Çölde yön bulmak, denizdeki bir gemide yön bulmak gibidir: Tek referans noktanız Güneş'in, yıldızların ve gezegenlerin konumlarıdır. Pusula yönünüzü ve kat ettiğiniz mesafeyi takip etmeniz ve konumunuzu bir harita üzerinde işaretlemeniz gerekir.
Ağustos 1990'da Birinci Körfez Savaşı sırasında Kuveyt'e gitmek üzere Suudi Arabistan'a gelen Amerikan, İngiliz ve diğer koalisyon birlikleri bu yön bulma becerisi konusunda eğitilmişlerdi.
Kat ettikleri mesafeyi ölçmek için, bir kilometrede kaç adım attıklarını saymayı öğrendiler. Ancak bir tankın içindeyken kat edilen mesafeyi ölçmek zordu. Askerlerin hızlarını ölçmek için aletleri olmasına rağmen, yumuşak kumda düz çizgide ilerlemek güçtü ve sık sık hatalara yol açıyordu.
Sabit bir yön elde etmek için askerler pusula kullanarak görünür yer işaretlerinden kerteriz alıyorlardı. Ancak, tankın metal gövdesi manyetik okumayı engellediğinden, pusulayı kullanmak için durup inmeleri lazımdı ve ilerlemeleri zorlaşıyordu.
Elbette çölde çoğu zaman bir yer işareti yoktu: Her kum fırtınasında kum tepeleri sürekli değişiyor, en üstün çabalarına rağmen askerler sık sık kayboluyordu. Eğer haritada işaretlenmiş olması muhtemel birkaç yerden biri olan bir vahaya rastlarlarsa, bunu elmas kadar değerli görüyorlardı.
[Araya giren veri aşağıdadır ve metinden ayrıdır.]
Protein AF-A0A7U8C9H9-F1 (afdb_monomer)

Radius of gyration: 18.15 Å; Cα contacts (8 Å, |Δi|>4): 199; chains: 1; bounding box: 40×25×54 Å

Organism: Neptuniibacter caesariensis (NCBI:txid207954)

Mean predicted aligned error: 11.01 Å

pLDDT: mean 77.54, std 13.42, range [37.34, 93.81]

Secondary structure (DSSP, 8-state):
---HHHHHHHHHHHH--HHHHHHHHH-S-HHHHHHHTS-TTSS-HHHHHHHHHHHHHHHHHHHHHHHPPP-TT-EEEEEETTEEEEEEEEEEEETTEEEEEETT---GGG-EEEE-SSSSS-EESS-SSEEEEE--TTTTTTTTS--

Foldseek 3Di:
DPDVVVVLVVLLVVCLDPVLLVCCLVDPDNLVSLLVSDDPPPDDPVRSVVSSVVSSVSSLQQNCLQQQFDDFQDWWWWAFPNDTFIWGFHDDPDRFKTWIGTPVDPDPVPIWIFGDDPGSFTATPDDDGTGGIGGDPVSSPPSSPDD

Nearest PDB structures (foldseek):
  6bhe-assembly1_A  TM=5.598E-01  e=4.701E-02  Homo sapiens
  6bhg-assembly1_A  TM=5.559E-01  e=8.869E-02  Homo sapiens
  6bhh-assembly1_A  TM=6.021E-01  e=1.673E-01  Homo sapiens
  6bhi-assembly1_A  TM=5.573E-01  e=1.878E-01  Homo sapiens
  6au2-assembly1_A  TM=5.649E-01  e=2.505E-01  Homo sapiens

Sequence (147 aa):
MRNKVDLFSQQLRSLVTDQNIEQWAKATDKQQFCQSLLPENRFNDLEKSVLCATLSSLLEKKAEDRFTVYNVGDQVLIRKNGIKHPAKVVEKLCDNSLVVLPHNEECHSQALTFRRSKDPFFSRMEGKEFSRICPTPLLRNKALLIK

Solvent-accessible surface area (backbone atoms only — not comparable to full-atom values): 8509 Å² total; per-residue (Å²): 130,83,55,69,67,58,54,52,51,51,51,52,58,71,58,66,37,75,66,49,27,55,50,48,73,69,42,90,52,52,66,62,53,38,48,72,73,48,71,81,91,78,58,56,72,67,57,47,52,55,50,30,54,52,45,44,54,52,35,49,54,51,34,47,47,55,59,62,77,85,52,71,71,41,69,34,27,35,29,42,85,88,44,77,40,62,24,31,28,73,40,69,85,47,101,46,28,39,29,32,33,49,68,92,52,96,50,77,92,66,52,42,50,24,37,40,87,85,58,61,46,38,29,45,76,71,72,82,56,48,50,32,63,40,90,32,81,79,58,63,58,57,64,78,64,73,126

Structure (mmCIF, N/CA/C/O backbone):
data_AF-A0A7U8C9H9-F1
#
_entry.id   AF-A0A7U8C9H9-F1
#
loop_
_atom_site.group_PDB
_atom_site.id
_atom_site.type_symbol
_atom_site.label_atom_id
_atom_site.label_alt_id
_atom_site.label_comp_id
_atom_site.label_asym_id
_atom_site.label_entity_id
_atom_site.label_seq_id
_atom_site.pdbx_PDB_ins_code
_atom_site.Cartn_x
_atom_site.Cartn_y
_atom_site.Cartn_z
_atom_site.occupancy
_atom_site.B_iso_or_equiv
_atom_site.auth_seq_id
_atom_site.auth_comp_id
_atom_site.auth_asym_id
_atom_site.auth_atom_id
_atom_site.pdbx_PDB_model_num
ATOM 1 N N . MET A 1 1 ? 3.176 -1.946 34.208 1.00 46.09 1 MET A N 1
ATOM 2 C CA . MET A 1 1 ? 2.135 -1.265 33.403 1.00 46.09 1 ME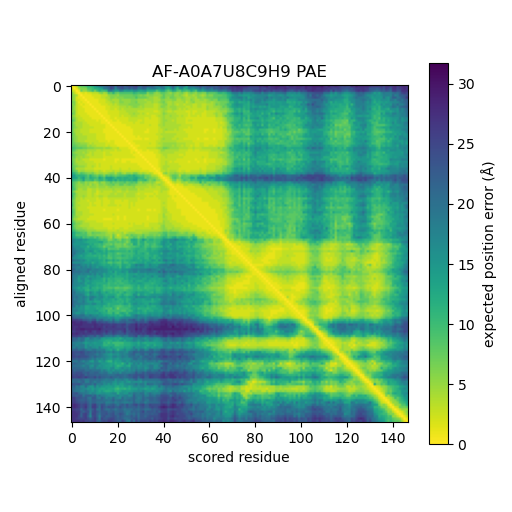T A CA 1
ATOM 3 C C . MET A 1 1 ? 2.545 -1.337 31.940 1.00 46.09 1 MET A C 1
ATOM 5 O O . MET A 1 1 ? 3.668 -0.953 31.649 1.00 46.09 1 MET A O 1
ATOM 9 N N . ARG A 1 2 ? 1.710 -1.864 31.030 1.00 54.78 2 ARG A N 1
ATOM 10 C CA . ARG A 1 2 ? 1.994 -1.732 29.586 1.00 54.78 2 ARG A CA 1
ATOM 11 C C . ARG A 1 2 ? 1.810 -0.267 29.195 1.00 54.78 2 ARG A C 1
ATOM 13 O O . ARG A 1 2 ? 0.825 0.346 29.601 1.00 54.78 2 ARG A O 1
ATOM 20 N N . ASN A 1 3 ? 2.757 0.282 28.442 1.00 78.81 3 ASN A N 1
ATOM 21 C CA . ASN A 1 3 ? 2.669 1.637 27.916 1.00 78.81 3 ASN A CA 1
ATOM 22 C C . ASN A 1 3 ? 1.434 1.735 26.998 1.00 78.81 3 ASN A C 1
ATOM 24 O O . ASN A 1 3 ? 1.203 0.844 26.177 1.00 78.81 3 ASN A O 1
ATOM 28 N N . LYS A 1 4 ? 0.619 2.790 27.135 1.00 74.31 4 LYS A N 1
ATOM 29 C CA . LYS A 1 4 ? -0.584 2.986 26.301 1.00 74.31 4 LYS A CA 1
ATOM 30 C C . LYS A 1 4 ? -0.242 2.981 24.806 1.00 74.31 4 LYS A C 1
ATOM 32 O O . LYS A 1 4 ? -0.998 2.435 24.009 1.00 74.31 4 LYS A O 1
ATOM 37 N N . VAL A 1 5 ? 0.932 3.503 24.445 1.00 77.38 5 VAL A N 1
ATOM 38 C CA . VAL A 1 5 ? 1.443 3.515 23.065 1.00 77.38 5 VAL A CA 1
ATOM 39 C C . VAL A 1 5 ? 1.632 2.101 22.508 1.00 77.38 5 VAL A C 1
ATOM 41 O O . VAL A 1 5 ? 1.277 1.841 21.357 1.00 77.38 5 VAL A O 1
ATOM 44 N N . ASP A 1 6 ? 2.134 1.168 23.319 1.00 76.75 6 ASP A N 1
ATOM 45 C CA . ASP A 1 6 ? 2.333 -0.225 22.900 1.00 76.75 6 ASP A CA 1
ATOM 46 C C . ASP A 1 6 ? 0.998 -0.936 22.691 1.00 76.75 6 ASP A C 1
ATOM 48 O O . ASP A 1 6 ? 0.839 -1.705 21.743 1.00 76.75 6 ASP A O 1
ATOM 52 N N . LEU A 1 7 ? 0.018 -0.641 23.550 1.00 78.50 7 LEU A N 1
ATOM 53 C CA . LEU A 1 7 ? -1.329 -1.191 23.448 1.00 78.50 7 LEU A CA 1
ATOM 54 C C . LEU A 1 7 ? -2.032 -0.705 22.172 1.00 78.50 7 LEU A C 1
ATOM 56 O O . LEU A 1 7 ? -2.557 -1.527 21.419 1.00 78.50 7 LEU A O 1
ATOM 60 N N . PHE A 1 8 ? -1.958 0.596 21.877 1.00 81.19 8 PHE A N 1
ATOM 61 C CA . PHE A 1 8 ? -2.472 1.163 20.627 1.00 81.19 8 PHE A CA 1
ATOM 62 C C . PHE A 1 8 ? -1.763 0.589 19.401 1.00 81.19 8 PHE A C 1
ATOM 64 O O . PHE A 1 8 ? -2.407 0.196 18.430 1.00 81.19 8 PHE A O 1
ATOM 71 N N . SER A 1 9 ? -0.436 0.472 19.462 1.00 79.25 9 SER A N 1
ATOM 72 C CA . SER A 1 9 ? 0.361 -0.093 18.374 1.00 79.25 9 SER A CA 1
ATOM 73 C C . SER A 1 9 ? 0.001 -1.551 18.094 1.00 79.25 9 SER A C 1
ATOM 75 O O . SER A 1 9 ? -0.098 -1.940 16.932 1.00 79.25 9 SER A O 1
ATOM 77 N N . GLN A 1 10 ? -0.203 -2.367 19.133 1.00 82.88 10 GLN A N 1
ATOM 78 C CA . GLN A 1 10 ? -0.636 -3.757 18.977 1.00 82.88 10 GLN A CA 1
ATOM 79 C C . GLN A 1 10 ? -2.031 -3.850 18.359 1.00 82.88 10 GLN A C 1
ATOM 81 O O . GLN A 1 10 ? -2.218 -4.623 17.422 1.00 82.88 10 GLN A O 1
ATOM 86 N N . GLN A 1 11 ? -2.984 -3.041 18.827 1.00 82.88 11 GLN A N 1
ATOM 87 C CA . GLN A 1 11 ? -4.344 -3.052 18.287 1.00 82.88 11 GLN A CA 1
ATOM 88 C C . GLN A 1 11 ? -4.399 -2.610 16.827 1.00 82.88 11 GLN A C 1
ATOM 90 O O . GLN A 1 11 ? -5.009 -3.292 16.008 1.00 82.88 11 GLN A O 1
ATOM 95 N N . LEU A 1 12 ? -3.724 -1.514 16.471 1.00 86.00 12 LEU A N 1
ATOM 96 C CA . LEU A 1 12 ? -3.663 -1.070 15.079 1.00 86.00 12 LEU A CA 1
ATOM 97 C C . LEU A 1 12 ? -3.068 -2.164 14.186 1.00 86.00 12 LEU A C 1
ATOM 99 O O . LEU A 1 12 ? -3.630 -2.466 13.140 1.00 86.00 12 LEU A O 1
ATOM 103 N N . ARG A 1 13 ? -1.987 -2.830 14.617 1.00 83.69 13 ARG A N 1
ATOM 104 C CA . ARG A 1 13 ? -1.402 -3.945 13.853 1.00 83.69 13 ARG A CA 1
ATOM 105 C C . ARG A 1 13 ? -2.366 -5.117 13.686 1.00 83.69 13 ARG A C 1
ATOM 107 O O . ARG A 1 13 ? -2.414 -5.672 12.597 1.00 83.69 13 ARG A O 1
ATOM 114 N N . SER A 1 14 ? -3.137 -5.475 14.715 1.00 87.69 14 SER A N 1
ATOM 115 C CA . SER A 1 14 ? -4.125 -6.557 14.601 1.00 87.69 14 SER A CA 1
ATOM 116 C C . SER A 1 14 ? -5.302 -6.217 13.684 1.00 87.69 14 SER A C 1
ATOM 118 O O . SER A 1 14 ? -5.961 -7.126 13.198 1.00 87.69 14 SER A O 1
ATOM 120 N N . LEU A 1 15 ? -5.567 -4.928 13.442 1.00 89.69 15 LEU A N 1
ATOM 121 C CA . LEU A 1 15 ? -6.652 -4.463 12.574 1.00 89.69 15 LEU A CA 1
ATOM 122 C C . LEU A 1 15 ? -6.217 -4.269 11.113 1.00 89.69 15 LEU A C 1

GPS Teknolojisi Nasıl Geliştirildi?
Amerikan ordusu 1960'lardan beri denizde yön bulma olsun, füze hedeflemesi olsun GPS türlerini deniyordu. GPS ya da Küresel Konumlandırma Sistemi ABD Savunma Bakanlığı tarafından icat edilmiş ve 12 milyar dolara mal olmuştur. Ancak teknolojinin mümkün kılınmasında Ivan Getting ve Bradford Parkinson gibi isimlerin etkisi büyüktür.
Oxford'dan astrofizik doktorası olan 1912 doğumlu Ivan Getting 1951'de Raytheon Corporation'da mühendislik ve araştırmadan sorumlu başkan yardımcısı oldu. 1950'lerin sonlarında Getting ve ekibi, radyo yayınlarının Dünya üzerindeki bir konumu tespit etmek için kullanıldığı bir uydu ağı olan Transit üzerinde çalışıyordu.
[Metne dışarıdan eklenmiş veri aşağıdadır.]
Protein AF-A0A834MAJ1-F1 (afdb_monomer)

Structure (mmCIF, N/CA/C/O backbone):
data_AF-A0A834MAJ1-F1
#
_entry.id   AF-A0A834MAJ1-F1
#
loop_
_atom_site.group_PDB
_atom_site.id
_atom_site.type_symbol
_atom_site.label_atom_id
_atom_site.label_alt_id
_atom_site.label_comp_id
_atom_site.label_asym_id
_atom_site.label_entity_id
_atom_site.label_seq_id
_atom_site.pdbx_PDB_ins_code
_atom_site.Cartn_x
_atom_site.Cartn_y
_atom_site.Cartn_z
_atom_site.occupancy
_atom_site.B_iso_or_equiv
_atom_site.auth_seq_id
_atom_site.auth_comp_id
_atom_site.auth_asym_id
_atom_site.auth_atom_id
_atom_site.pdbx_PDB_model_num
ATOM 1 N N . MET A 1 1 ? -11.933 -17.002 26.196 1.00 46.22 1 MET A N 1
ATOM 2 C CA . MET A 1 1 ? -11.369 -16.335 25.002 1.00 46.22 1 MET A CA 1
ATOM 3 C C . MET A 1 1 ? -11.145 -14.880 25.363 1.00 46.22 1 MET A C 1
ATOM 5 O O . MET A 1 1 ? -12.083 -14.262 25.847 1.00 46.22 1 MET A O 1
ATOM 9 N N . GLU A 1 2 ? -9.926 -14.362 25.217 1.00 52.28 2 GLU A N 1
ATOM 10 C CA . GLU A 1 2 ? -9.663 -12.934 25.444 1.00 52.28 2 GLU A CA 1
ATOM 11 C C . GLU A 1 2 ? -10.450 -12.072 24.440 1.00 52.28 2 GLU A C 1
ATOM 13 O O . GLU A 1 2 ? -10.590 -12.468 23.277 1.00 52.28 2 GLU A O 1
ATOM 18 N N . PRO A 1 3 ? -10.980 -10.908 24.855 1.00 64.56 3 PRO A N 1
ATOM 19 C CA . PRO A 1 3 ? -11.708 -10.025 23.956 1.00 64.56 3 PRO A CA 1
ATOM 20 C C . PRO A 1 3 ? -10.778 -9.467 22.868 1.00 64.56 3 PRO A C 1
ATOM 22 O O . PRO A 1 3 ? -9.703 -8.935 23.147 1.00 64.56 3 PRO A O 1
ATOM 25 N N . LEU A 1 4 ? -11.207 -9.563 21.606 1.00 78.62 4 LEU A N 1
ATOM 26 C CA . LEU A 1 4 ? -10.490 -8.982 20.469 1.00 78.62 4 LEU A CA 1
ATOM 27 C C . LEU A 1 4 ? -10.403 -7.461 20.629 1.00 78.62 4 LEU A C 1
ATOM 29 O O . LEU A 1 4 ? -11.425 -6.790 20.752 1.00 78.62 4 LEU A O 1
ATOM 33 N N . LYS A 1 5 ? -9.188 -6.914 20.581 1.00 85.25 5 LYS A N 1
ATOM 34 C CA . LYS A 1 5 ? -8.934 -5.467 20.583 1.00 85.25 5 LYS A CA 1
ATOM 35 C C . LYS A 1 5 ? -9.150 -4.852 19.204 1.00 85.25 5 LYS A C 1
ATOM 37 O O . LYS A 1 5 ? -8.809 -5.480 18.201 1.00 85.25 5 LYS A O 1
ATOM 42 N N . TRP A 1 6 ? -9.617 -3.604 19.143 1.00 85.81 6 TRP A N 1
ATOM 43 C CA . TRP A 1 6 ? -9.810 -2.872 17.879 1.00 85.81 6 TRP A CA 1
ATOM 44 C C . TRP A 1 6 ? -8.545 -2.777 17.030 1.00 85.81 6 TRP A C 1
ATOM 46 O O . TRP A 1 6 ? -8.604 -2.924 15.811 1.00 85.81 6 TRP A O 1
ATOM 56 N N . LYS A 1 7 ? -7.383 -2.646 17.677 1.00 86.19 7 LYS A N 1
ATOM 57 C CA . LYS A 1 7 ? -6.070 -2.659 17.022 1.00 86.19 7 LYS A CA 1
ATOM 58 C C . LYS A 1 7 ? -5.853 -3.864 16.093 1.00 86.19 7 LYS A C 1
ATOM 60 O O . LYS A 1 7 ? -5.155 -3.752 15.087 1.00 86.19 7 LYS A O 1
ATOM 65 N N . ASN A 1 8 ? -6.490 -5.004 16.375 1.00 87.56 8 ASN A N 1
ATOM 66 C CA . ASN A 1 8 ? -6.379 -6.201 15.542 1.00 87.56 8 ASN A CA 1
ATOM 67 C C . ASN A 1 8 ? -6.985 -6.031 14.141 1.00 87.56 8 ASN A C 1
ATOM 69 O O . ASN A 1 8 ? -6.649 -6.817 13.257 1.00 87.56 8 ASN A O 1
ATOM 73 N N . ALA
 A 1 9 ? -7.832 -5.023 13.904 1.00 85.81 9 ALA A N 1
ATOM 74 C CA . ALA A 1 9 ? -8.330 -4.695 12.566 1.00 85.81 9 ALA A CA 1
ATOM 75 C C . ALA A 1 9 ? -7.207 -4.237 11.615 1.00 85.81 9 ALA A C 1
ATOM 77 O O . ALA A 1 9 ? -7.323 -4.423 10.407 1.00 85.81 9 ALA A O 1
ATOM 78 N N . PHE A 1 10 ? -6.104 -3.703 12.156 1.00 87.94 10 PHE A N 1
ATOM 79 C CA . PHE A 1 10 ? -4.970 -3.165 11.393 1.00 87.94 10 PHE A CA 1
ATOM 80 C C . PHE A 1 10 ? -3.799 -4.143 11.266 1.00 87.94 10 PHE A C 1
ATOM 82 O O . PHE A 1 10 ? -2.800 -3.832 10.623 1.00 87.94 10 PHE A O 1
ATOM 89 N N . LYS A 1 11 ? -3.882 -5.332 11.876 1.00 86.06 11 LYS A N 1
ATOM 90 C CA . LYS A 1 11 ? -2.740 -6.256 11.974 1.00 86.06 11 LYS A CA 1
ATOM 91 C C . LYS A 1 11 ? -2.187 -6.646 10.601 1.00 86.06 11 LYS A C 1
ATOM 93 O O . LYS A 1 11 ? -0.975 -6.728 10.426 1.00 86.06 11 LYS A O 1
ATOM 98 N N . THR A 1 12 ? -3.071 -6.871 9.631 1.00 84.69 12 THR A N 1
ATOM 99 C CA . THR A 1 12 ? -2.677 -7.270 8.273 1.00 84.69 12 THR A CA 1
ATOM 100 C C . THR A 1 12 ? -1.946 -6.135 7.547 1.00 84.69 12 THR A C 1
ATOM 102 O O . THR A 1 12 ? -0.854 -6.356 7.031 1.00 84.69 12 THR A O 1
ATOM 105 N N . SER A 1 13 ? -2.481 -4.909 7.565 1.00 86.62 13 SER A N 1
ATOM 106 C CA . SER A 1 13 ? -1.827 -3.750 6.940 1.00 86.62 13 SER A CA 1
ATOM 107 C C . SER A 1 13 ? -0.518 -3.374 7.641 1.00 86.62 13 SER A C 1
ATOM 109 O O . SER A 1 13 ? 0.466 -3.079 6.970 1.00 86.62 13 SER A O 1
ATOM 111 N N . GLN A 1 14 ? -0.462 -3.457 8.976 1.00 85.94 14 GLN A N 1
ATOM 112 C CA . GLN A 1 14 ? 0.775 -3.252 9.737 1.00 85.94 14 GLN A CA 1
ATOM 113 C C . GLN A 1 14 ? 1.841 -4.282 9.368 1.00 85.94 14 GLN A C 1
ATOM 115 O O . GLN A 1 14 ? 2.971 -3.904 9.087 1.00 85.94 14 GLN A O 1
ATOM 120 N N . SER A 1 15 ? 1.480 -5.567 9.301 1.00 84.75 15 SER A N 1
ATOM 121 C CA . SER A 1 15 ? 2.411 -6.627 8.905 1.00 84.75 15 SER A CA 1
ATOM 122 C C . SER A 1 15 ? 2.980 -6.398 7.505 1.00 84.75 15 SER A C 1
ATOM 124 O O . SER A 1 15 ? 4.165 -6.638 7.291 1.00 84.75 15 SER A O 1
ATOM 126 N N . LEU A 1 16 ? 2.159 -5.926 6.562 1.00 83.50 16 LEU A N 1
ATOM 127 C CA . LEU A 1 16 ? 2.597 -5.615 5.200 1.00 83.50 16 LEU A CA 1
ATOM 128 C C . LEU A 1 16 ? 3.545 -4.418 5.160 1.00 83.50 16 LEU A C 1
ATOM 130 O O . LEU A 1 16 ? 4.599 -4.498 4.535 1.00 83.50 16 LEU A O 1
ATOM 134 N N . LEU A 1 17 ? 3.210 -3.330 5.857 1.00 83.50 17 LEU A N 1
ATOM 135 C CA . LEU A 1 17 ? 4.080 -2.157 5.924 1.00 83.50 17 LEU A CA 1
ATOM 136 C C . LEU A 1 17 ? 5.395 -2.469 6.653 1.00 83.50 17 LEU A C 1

Bu teknik doğru zaman ölçümü gerektiriyordu ve kullandıkları kuvars saatleri yeterince tutarlı değildi. Ancak Getting sistemini, ABD ordusunun kıtalararası balistik füzeye güdüm sistemi ekleme ihtiyacına yanıt olarak sununca Savunma Bakanlığı önemli bir teknolojiyle tanıştı. Ivan Getting 1960 yılında Raytheon'dan ayrıldığında, teknik dünyadaki en gelişmiş seyir teknolojisi biçimlerinden biri olmuştu.
1964 yılında ABD Donanması kuvars saati yerine atomik saati kullanan Timation programı üzerinde çalışmaya başladı. Fikir, daha tutarlı kuantum etkisini baz alan, yörüngede dönen atomik saatlerden oluşan bir ağ kurmaktı. Timation programı donanmadan Dr. Roger Easton tarafından yönetiliyordu ve Bradford Parkinson ise teknolojiyi laboratuvardan çıkarıp yörüngeye taşıyan kişi oldu.
Getting'in konseptleri Küresel Konumlandırma Sistemi yani GPS'in geliştirilmesinde çok önemli bir basamak taşı olmuştur. Onun öncülüğünde Savunma Bakanlığı'ndaki havacılık ve uzay mühendisleri ve bilim insanları üç boyutta hızlı hareket eden araçlarda yön bulma sistemi olarak uyduların kullanımı üzerinde çalıştılar ve sonunda GPS'i meydana getiren konsepti geliştirdiler.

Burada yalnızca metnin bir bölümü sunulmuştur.